This is a light knife, perhaps because of its short length. The balance point is right at the "ferrule" end of the handle scales. Yet, there was a strange kind of feel in the hands for me when I first handled the knife. It felt nimble, but not "lively". I'm not sure I have the right vocabulary to describe the feeling. I could move this knife any which way I wanted to and easily - partly because of its short length, partly because its resultant lighter weight. For some reason, though, the knife didn't jump alive in my hand as some other knives do, even if they are a bit bigger or heavier.

I suppose it has something to do with the balance point, but I am left scratching my head on this. Would having the balance point just a little bit further forward make the difference in liveliness? It could also be a matter of what I'm used to using, since the vast majority of my knives are wa-handled or if they are western handled have more metal in the blade and therefore probably all have balance points just a little further forward. That being the case, maybe this is a matter of personal preference, but it might not be. Only time will tell as others review the knife and comment on its feel in the hand.

I'll say more about this in my wrap-up, but after using this knife for 10 days deliberately prepping more meals and a greater variety of meals than I would in a regular week-and-a-bit, I think this knife handles and feels like a large petty knife.

*Edge Retention and Maintenance*

Edge retention surprised me on this knife, and not in a good way.
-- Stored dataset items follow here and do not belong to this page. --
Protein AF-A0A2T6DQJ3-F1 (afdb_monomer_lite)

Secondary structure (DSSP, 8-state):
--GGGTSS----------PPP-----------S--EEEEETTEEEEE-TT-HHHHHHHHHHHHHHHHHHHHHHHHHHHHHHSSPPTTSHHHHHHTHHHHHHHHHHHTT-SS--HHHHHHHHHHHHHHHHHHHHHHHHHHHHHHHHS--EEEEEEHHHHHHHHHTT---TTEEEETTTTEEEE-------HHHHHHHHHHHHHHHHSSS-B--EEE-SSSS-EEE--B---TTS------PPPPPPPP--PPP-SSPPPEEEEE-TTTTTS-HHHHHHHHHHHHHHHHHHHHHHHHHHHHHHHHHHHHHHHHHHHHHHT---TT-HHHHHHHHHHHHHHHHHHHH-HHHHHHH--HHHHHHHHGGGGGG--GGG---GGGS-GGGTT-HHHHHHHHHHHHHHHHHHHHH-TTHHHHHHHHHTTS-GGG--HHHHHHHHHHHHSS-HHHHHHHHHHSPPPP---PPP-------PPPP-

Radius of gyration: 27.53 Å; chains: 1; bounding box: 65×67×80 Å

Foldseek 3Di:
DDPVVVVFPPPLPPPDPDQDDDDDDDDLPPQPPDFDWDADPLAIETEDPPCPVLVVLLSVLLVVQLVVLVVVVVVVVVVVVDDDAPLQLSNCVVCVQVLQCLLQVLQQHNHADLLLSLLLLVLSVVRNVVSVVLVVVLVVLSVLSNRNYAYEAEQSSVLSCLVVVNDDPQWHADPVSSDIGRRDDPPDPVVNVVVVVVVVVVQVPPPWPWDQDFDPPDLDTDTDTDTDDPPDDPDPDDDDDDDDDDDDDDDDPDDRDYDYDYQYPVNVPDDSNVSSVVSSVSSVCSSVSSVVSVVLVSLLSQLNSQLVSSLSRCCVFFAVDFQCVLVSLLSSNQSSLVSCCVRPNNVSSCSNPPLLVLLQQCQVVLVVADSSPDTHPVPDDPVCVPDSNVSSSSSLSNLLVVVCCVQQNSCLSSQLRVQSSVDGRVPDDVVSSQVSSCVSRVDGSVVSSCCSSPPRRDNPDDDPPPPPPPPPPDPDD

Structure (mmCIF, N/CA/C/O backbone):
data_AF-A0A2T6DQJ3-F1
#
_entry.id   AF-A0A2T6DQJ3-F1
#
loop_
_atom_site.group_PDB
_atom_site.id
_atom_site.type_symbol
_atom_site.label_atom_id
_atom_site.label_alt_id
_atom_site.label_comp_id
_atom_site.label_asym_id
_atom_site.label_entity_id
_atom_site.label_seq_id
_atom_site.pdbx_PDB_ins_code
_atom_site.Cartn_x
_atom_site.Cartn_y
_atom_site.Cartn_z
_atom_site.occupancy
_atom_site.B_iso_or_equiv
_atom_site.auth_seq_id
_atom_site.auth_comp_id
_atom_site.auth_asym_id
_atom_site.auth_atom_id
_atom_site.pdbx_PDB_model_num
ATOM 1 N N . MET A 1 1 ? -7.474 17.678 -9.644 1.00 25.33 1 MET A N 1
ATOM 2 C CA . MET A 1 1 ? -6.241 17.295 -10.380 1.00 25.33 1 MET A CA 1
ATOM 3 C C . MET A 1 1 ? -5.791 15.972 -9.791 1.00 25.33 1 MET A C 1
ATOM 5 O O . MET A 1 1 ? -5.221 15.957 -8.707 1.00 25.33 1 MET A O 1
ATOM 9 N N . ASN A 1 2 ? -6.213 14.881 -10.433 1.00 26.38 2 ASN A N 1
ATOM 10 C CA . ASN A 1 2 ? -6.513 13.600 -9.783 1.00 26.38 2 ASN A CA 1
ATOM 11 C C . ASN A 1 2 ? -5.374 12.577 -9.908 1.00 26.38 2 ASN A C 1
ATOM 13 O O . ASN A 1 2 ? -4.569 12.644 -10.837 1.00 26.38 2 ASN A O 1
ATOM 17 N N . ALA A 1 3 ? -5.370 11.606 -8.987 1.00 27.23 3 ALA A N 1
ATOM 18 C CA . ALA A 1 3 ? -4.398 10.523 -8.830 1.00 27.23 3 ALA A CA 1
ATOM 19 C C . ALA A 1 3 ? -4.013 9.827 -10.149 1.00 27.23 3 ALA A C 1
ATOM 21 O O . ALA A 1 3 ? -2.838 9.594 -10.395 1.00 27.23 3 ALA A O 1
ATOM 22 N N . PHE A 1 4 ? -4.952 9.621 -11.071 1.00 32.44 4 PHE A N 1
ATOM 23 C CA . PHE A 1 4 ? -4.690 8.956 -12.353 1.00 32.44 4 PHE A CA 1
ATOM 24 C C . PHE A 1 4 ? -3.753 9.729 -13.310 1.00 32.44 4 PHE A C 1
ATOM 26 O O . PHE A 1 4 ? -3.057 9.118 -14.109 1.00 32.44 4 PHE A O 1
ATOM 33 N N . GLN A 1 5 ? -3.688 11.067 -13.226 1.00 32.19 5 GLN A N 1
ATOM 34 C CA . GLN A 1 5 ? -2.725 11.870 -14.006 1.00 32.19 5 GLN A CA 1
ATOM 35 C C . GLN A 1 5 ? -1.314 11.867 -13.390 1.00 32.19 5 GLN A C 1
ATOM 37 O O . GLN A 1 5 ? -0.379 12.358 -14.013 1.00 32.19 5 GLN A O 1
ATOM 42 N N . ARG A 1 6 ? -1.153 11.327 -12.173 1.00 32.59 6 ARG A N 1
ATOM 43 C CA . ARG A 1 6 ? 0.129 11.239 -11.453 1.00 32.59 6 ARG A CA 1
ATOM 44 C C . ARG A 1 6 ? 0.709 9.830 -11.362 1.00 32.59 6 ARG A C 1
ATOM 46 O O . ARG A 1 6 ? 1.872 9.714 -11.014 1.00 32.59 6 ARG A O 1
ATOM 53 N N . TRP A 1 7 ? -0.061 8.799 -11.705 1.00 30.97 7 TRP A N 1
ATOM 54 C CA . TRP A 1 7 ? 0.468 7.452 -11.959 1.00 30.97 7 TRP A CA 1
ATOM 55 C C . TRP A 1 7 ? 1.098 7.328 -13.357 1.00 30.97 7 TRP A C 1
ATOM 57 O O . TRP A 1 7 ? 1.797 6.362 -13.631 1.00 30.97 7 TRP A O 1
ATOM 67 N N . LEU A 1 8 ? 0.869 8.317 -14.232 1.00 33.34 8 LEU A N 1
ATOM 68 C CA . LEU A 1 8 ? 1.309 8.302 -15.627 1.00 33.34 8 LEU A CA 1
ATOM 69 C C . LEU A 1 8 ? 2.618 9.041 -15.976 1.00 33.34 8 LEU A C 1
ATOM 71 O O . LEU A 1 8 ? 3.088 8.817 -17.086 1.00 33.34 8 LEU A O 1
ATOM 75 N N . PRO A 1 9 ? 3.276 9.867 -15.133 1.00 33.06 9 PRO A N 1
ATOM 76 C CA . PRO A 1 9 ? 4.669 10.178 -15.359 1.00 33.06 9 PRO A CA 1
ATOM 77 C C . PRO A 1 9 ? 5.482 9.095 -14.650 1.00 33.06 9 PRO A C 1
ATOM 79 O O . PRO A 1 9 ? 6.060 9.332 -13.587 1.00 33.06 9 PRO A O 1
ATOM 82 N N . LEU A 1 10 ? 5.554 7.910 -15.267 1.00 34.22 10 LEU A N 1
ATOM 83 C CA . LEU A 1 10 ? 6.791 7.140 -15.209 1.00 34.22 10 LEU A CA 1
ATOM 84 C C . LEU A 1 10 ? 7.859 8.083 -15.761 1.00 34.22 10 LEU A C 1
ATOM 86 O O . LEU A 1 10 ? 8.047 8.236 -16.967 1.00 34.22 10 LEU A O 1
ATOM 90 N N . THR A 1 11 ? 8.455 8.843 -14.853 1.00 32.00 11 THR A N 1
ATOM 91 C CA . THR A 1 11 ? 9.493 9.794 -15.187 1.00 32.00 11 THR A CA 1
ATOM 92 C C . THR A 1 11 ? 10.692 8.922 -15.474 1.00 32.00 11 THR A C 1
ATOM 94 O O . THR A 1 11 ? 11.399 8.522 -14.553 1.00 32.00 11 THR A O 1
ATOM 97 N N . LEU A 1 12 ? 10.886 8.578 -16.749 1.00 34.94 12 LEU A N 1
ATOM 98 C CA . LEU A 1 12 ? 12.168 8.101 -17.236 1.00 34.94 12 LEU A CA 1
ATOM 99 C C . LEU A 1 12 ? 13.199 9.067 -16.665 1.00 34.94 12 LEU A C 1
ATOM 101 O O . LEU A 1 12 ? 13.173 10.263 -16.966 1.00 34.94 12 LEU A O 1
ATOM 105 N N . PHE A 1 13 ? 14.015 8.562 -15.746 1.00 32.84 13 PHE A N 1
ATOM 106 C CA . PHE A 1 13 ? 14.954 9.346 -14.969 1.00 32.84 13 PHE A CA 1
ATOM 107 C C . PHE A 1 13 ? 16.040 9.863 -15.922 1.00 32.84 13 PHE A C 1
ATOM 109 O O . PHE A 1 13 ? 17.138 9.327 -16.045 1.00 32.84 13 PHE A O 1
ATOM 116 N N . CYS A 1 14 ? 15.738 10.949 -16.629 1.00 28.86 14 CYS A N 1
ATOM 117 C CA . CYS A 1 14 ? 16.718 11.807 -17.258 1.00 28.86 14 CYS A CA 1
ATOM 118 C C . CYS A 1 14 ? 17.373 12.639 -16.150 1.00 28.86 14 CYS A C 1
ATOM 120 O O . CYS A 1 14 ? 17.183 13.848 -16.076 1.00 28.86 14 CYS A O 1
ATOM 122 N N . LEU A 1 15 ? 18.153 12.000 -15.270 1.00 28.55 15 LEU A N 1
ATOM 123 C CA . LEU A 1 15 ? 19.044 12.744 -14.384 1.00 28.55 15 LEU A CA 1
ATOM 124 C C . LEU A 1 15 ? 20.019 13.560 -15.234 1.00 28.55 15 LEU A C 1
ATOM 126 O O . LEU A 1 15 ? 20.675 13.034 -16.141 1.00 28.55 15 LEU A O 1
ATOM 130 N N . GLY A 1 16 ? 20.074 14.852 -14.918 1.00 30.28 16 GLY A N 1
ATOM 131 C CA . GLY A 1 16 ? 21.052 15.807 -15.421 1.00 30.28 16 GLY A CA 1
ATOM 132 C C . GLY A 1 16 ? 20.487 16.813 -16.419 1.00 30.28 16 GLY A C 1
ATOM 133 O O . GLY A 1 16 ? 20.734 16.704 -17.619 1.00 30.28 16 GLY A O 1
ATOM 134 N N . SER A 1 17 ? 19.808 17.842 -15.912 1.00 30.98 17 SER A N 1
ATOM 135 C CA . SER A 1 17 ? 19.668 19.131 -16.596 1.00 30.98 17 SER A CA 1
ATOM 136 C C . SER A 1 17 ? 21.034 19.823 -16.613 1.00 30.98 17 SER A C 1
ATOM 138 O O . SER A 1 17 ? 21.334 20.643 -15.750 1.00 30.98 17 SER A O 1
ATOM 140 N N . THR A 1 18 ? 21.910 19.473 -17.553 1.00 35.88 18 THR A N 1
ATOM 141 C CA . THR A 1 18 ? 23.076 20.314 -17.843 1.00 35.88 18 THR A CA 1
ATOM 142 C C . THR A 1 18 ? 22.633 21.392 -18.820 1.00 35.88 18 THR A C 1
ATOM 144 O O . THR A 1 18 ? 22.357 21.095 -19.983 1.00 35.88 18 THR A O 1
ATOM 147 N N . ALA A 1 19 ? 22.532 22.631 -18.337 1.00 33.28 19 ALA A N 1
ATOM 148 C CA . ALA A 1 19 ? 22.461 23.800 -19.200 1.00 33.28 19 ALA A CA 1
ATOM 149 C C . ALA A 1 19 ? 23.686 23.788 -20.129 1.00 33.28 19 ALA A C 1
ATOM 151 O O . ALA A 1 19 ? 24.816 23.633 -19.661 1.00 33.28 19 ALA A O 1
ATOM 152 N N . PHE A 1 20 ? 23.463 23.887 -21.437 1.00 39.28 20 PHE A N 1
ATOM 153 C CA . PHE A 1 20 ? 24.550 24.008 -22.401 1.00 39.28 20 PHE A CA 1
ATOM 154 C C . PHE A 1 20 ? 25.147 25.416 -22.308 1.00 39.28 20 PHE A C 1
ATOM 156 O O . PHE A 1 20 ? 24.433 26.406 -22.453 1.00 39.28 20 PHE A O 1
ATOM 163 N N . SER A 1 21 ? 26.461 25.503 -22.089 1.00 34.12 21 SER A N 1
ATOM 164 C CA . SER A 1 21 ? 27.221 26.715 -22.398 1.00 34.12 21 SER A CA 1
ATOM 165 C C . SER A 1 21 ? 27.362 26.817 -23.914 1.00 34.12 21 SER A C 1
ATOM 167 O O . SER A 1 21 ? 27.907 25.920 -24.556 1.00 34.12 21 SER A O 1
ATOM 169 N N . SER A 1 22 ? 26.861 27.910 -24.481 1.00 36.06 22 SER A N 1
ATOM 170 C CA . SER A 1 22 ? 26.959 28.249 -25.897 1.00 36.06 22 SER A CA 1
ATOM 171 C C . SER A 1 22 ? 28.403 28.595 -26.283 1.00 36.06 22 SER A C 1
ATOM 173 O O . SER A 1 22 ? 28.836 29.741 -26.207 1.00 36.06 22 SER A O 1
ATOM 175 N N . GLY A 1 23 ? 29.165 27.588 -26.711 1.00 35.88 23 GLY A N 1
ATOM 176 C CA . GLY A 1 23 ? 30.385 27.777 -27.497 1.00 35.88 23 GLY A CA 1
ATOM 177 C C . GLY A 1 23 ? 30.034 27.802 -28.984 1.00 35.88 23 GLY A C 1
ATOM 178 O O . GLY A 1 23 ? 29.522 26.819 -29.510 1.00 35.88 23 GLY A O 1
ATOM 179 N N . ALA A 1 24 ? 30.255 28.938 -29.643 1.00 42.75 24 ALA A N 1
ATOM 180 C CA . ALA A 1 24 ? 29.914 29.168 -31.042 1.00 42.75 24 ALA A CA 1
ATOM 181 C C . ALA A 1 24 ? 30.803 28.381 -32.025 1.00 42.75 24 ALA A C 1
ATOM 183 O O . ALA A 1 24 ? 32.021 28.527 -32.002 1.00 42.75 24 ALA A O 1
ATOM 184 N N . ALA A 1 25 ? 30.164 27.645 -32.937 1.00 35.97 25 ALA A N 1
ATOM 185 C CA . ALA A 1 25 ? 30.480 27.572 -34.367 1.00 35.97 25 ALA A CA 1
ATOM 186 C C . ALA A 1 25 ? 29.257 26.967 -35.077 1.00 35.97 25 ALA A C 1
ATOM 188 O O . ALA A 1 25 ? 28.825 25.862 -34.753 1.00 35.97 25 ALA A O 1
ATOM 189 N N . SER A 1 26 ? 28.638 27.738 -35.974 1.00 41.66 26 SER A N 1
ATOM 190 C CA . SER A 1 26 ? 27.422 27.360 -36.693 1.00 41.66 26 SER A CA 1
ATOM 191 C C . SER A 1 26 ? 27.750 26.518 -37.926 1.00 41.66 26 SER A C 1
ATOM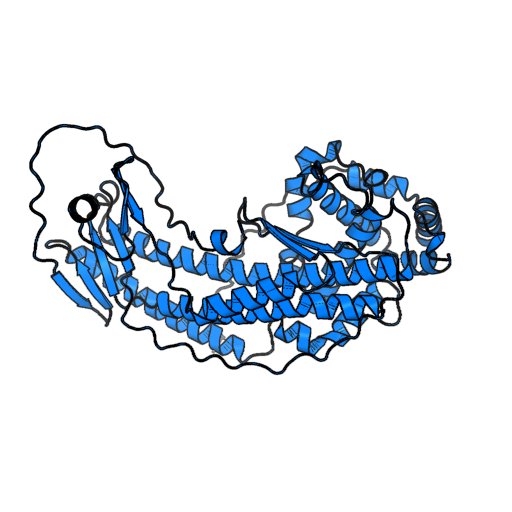 193 O O . SER A 1 26 ? 27.714 27.022 -39.045 1.00 41.66 26 SER A O 1
ATOM 195 N N . ASP A 1 27 ? 28.004 25.235 -37.717 1.00 42.19 27 ASP A N 1
ATOM 196 C CA . ASP A 1 27 ? 27.710 24.233 -38.736 1.00 42.19 27 ASP A CA 1
ATOM 197 C C . ASP A 1 27 ? 26.385 23.598 -38.324 1.00 42.19 27 ASP A C 1
ATOM 199 O O . ASP A 1 27 ? 26.305 22.928 -37.293 1.00 42.19 27 ASP A O 1
ATOM 203 N N . GLN A 1 28 ? 25.301 23.861 -39.065 1.00 45.19 28 GLN A N 1
ATOM 204 C CA . GLN A 1 28 ? 24.099 23.050 -38.879 1.00 45.19 28 GLN A CA 1
ATOM 205 C C . GLN A 1 28 ? 24.495 21.606 -39.210 1.00 45.19 28 GLN A C 1
ATOM 207 O O . GLN A 1 28 ? 24.928 21.363 -40.338 1.00 45.19 28 GLN A O 1
ATOM 212 N N . PRO A 1 29 ? 24.400 20.656 -38.262 1.00 49.31 29 PRO A N 1
ATOM 213 C CA . PRO A 1 29 ? 24.767 19.281 -38.544 1.00 49.31 29 PRO A CA 1
ATOM 214 C C . PRO A 1 29 ? 23.888 18.790 -39.693 1.00 49.31 29 PRO A C 1
ATOM 216 O O . PRO A 1 29 ? 22.660 18.826 -39.595 1.00 49.31 29 PRO A O 1
ATOM 219 N N . HIS A 1 30 ? 24.513 18.368 -40.794 1.00 47.78 30 HIS A N 1
ATOM 220 C CA . HIS A 1 30 ? 23.816 17.643 -41.846 1.00 47.78 30 HIS A CA 1
ATOM 221 C C . HIS A 1 30 ? 23.172 16.412 -41.202 1.00 47.78 30 HIS A C 1
ATOM 223 O O . HIS A 1 30 ? 23.861 15.464 -40.832 1.00 47.78 30 HIS A O 1
ATOM 229 N N . LEU A 1 31 ? 21.852 16.457 -41.016 1.00 54.56 31 LEU A N 1
ATOM 230 C CA . LEU A 1 31 ? 21.084 15.335 -40.496 1.00 54.56 31 LEU A CA 1
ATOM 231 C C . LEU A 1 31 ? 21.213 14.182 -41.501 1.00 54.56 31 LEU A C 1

The knife came to me sharpened by Lefty, and I worked with that edge the whole week. When I took the knife out of the box and felt the edge with my fingers, it felt nice all the way from tip to heel. Cutting on a variety of poly and end-grain boards posed no issues for most of the week. However, towards the end of the week I noticed that the heel end of the edge had become noticeably dull. The front half of the knife still had a nice sharp edge, but that made sense since it was the back half of the knife that was always making board contact.

I didn't expect the edge to dull at all during the week I was using the knife, which is why this observation surprised me. I first noticed the dulling when cutting up some tomatoes and found that it wasn't cutting through the skin well. When I felt the edge with my fingers, sure enough the back end of the blade had become dull. I hadn't been any rougher on this knife than any of my usual knives, and others go through the same poly boards without issue. Indeed, one of my cleavers is used only on poly boards and retains its edge very well.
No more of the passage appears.